Description of the task: In the records below, reproduce exactly the lines from the one containing "92 -13.362 1.00 93.62 12 TRP A CA 1" through the one containing "ATOM 118 O O", both included, and omit the pictures.

Source data:
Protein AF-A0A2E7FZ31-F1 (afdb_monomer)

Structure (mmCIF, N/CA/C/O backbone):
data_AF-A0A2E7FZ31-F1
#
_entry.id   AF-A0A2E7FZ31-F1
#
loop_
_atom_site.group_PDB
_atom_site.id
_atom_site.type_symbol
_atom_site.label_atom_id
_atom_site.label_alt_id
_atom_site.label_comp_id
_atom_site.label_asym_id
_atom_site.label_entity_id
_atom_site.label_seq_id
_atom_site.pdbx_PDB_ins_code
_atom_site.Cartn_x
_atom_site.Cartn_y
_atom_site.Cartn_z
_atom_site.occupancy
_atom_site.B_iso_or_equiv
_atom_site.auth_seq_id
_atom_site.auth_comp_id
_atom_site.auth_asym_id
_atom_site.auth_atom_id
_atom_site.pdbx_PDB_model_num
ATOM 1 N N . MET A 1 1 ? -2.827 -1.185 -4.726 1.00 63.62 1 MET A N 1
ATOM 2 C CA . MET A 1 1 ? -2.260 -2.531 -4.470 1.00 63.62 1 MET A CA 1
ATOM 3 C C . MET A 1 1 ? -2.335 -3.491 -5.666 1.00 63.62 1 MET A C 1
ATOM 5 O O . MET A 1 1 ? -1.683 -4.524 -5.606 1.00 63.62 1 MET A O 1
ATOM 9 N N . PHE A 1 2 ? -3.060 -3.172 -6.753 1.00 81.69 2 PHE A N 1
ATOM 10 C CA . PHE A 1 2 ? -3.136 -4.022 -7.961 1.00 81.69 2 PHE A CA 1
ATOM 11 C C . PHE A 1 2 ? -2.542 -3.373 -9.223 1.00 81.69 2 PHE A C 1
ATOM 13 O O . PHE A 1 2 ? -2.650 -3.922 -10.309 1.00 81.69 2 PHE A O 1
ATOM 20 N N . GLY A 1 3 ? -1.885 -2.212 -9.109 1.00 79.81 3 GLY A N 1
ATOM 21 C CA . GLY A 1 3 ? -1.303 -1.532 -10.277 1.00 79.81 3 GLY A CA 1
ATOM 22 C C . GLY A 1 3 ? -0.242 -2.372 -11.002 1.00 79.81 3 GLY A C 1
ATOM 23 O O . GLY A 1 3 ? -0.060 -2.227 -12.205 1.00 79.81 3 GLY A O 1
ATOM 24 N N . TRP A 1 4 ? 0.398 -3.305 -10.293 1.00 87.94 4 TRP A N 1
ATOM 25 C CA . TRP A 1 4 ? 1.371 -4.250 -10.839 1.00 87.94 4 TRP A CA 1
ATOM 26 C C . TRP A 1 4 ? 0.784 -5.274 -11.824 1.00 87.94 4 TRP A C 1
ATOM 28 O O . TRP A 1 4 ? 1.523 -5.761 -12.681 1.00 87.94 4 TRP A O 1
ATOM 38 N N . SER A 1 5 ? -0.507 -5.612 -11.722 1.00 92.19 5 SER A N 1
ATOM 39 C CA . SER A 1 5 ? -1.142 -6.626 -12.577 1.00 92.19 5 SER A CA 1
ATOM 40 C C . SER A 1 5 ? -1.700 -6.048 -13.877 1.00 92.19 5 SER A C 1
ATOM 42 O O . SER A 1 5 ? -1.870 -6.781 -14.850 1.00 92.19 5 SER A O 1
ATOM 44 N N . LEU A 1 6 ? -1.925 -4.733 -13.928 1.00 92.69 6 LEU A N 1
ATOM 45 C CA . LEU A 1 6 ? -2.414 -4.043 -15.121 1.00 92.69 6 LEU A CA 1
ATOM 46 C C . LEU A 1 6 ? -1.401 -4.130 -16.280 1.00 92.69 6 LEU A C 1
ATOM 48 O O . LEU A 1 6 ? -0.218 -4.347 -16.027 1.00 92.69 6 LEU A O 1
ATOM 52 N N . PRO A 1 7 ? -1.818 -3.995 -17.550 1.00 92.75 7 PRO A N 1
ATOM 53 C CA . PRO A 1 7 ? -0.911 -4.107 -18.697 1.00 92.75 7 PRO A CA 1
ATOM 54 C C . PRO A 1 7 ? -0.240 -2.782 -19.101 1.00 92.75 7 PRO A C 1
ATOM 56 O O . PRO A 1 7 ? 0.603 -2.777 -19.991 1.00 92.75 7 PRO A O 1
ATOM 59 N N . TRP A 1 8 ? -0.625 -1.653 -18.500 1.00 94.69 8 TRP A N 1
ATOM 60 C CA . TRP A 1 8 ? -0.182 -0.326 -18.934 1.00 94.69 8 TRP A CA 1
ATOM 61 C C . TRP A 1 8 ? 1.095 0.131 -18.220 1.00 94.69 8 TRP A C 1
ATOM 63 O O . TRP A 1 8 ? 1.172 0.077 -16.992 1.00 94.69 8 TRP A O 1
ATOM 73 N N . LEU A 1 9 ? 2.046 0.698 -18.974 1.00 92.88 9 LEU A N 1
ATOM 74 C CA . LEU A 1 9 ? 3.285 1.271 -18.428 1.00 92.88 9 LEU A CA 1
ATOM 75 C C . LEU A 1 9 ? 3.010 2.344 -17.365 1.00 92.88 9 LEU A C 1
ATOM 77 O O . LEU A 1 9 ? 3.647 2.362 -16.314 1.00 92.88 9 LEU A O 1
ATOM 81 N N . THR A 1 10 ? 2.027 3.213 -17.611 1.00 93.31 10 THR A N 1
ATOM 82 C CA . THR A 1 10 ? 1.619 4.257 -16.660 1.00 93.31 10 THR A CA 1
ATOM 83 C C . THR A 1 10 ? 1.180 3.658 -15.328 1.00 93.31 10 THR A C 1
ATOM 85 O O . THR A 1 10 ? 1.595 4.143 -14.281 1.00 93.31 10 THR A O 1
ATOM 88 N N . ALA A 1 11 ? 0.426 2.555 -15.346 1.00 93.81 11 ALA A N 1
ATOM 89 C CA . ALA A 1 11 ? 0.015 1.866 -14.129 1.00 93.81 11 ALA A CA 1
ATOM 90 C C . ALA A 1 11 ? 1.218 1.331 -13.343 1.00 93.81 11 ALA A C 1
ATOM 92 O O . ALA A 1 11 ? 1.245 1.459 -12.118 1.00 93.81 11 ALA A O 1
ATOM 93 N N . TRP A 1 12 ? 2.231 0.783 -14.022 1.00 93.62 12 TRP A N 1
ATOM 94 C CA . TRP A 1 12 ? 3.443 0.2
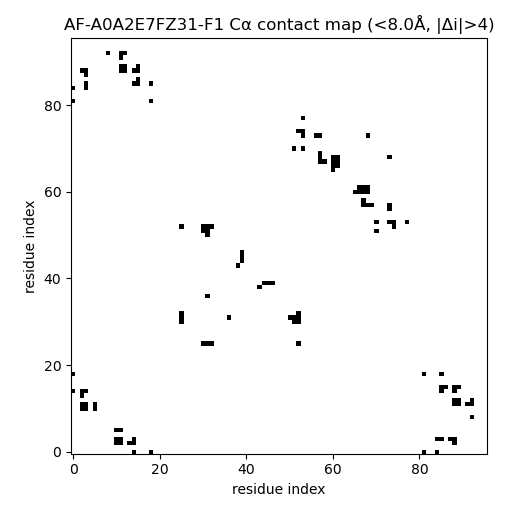92 -13.362 1.00 93.62 12 TRP A CA 1
ATOM 95 C C . TRP A 1 12 ? 4.265 1.423 -12.760 1.00 93.62 12 TRP A C 1
ATOM 97 O O . TRP A 1 12 ? 4.665 1.315 -11.604 1.00 93.62 12 TRP A O 1
ATOM 107 N N . VAL A 1 13 ? 4.485 2.510 -13.506 1.00 94.50 13 VAL A N 1
ATOM 108 C CA . VAL A 1 13 ? 5.240 3.679 -13.028 1.00 94.50 13 VAL A CA 1
ATOM 109 C C . VAL A 1 13 ? 4.540 4.302 -11.825 1.00 94.50 13 VAL A C 1
ATOM 111 O O . VAL A 1 13 ? 5.154 4.498 -10.776 1.00 94.50 13 VAL A O 1
ATOM 114 N N . THR A 1 14 ? 3.233 4.542 -11.935 1.00 94.69 14 THR A N 1
ATOM 115 C CA . THR A 1 14 ? 2.426 5.057 -10.828 1.00 94.69 14 THR A CA 1
ATOM 116 C C . THR A 1 14 ? 2.483 4.120 -9.623 1.00 94.69 14 THR A C 1
ATOM 118 O O . THR A 1 14 ? 2.672 4.588 -8.504 1.00 94.69 14 THR A O 1
ATOM 121 N N . HIS A 1 15 ? 2.380 2.803 -9.821 1.00 94.69 15 HIS A N 1
ATOM 122 C CA . HIS A 1 15 ? 2.471 1.834 -8.729 1.00 94.69 15 HIS A CA 1
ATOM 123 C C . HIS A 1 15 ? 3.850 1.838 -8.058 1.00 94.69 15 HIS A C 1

Task solution:
92 -13.362 1.00 93.62 12 TRP A CA 1
ATOM 95 C C . TRP A 1 12 ? 4.265 1.423 -12.760 1.00 93.62 12 TRP A C 1
ATOM 97 O O . TRP A 1 12 ? 4.665 1.315 -11.604 1.00 93.62 12 TRP A O 1
ATOM 107 N N . VAL A 1 13 ? 4.485 2.510 -13.506 1.00 94.50 13 VAL A N 1
ATOM 108 C CA . VAL A 1 13 ? 5.240 3.679 -13.028 1.00 94.50 13 VAL A CA 1
ATOM 109 C C . VAL A 1 13 ? 4.540 4.302 -11.825 1.00 94.50 13 VAL A C 1
ATOM 111 O O . VAL A 1 13 ? 5.154 4.498 -10.776 1.00 94.50 13 VAL A O 1
ATOM 114 N N . THR A 1 14 ? 3.233 4.542 -11.935 1.00 94.69 14 THR A N 1
ATOM 115 C CA . THR A 1 14 ? 2.426 5.057 -10.828 1.00 94.69 14 THR A CA 1
ATOM 116 C C . THR A 1 14 ? 2.483 4.120 -9.623 1.00 94.69 14 THR A C 1
ATOM 118 O O . THR A 1 14 ? 2.672 4.588 -8.504 1.00 94.69 14 THR A O 1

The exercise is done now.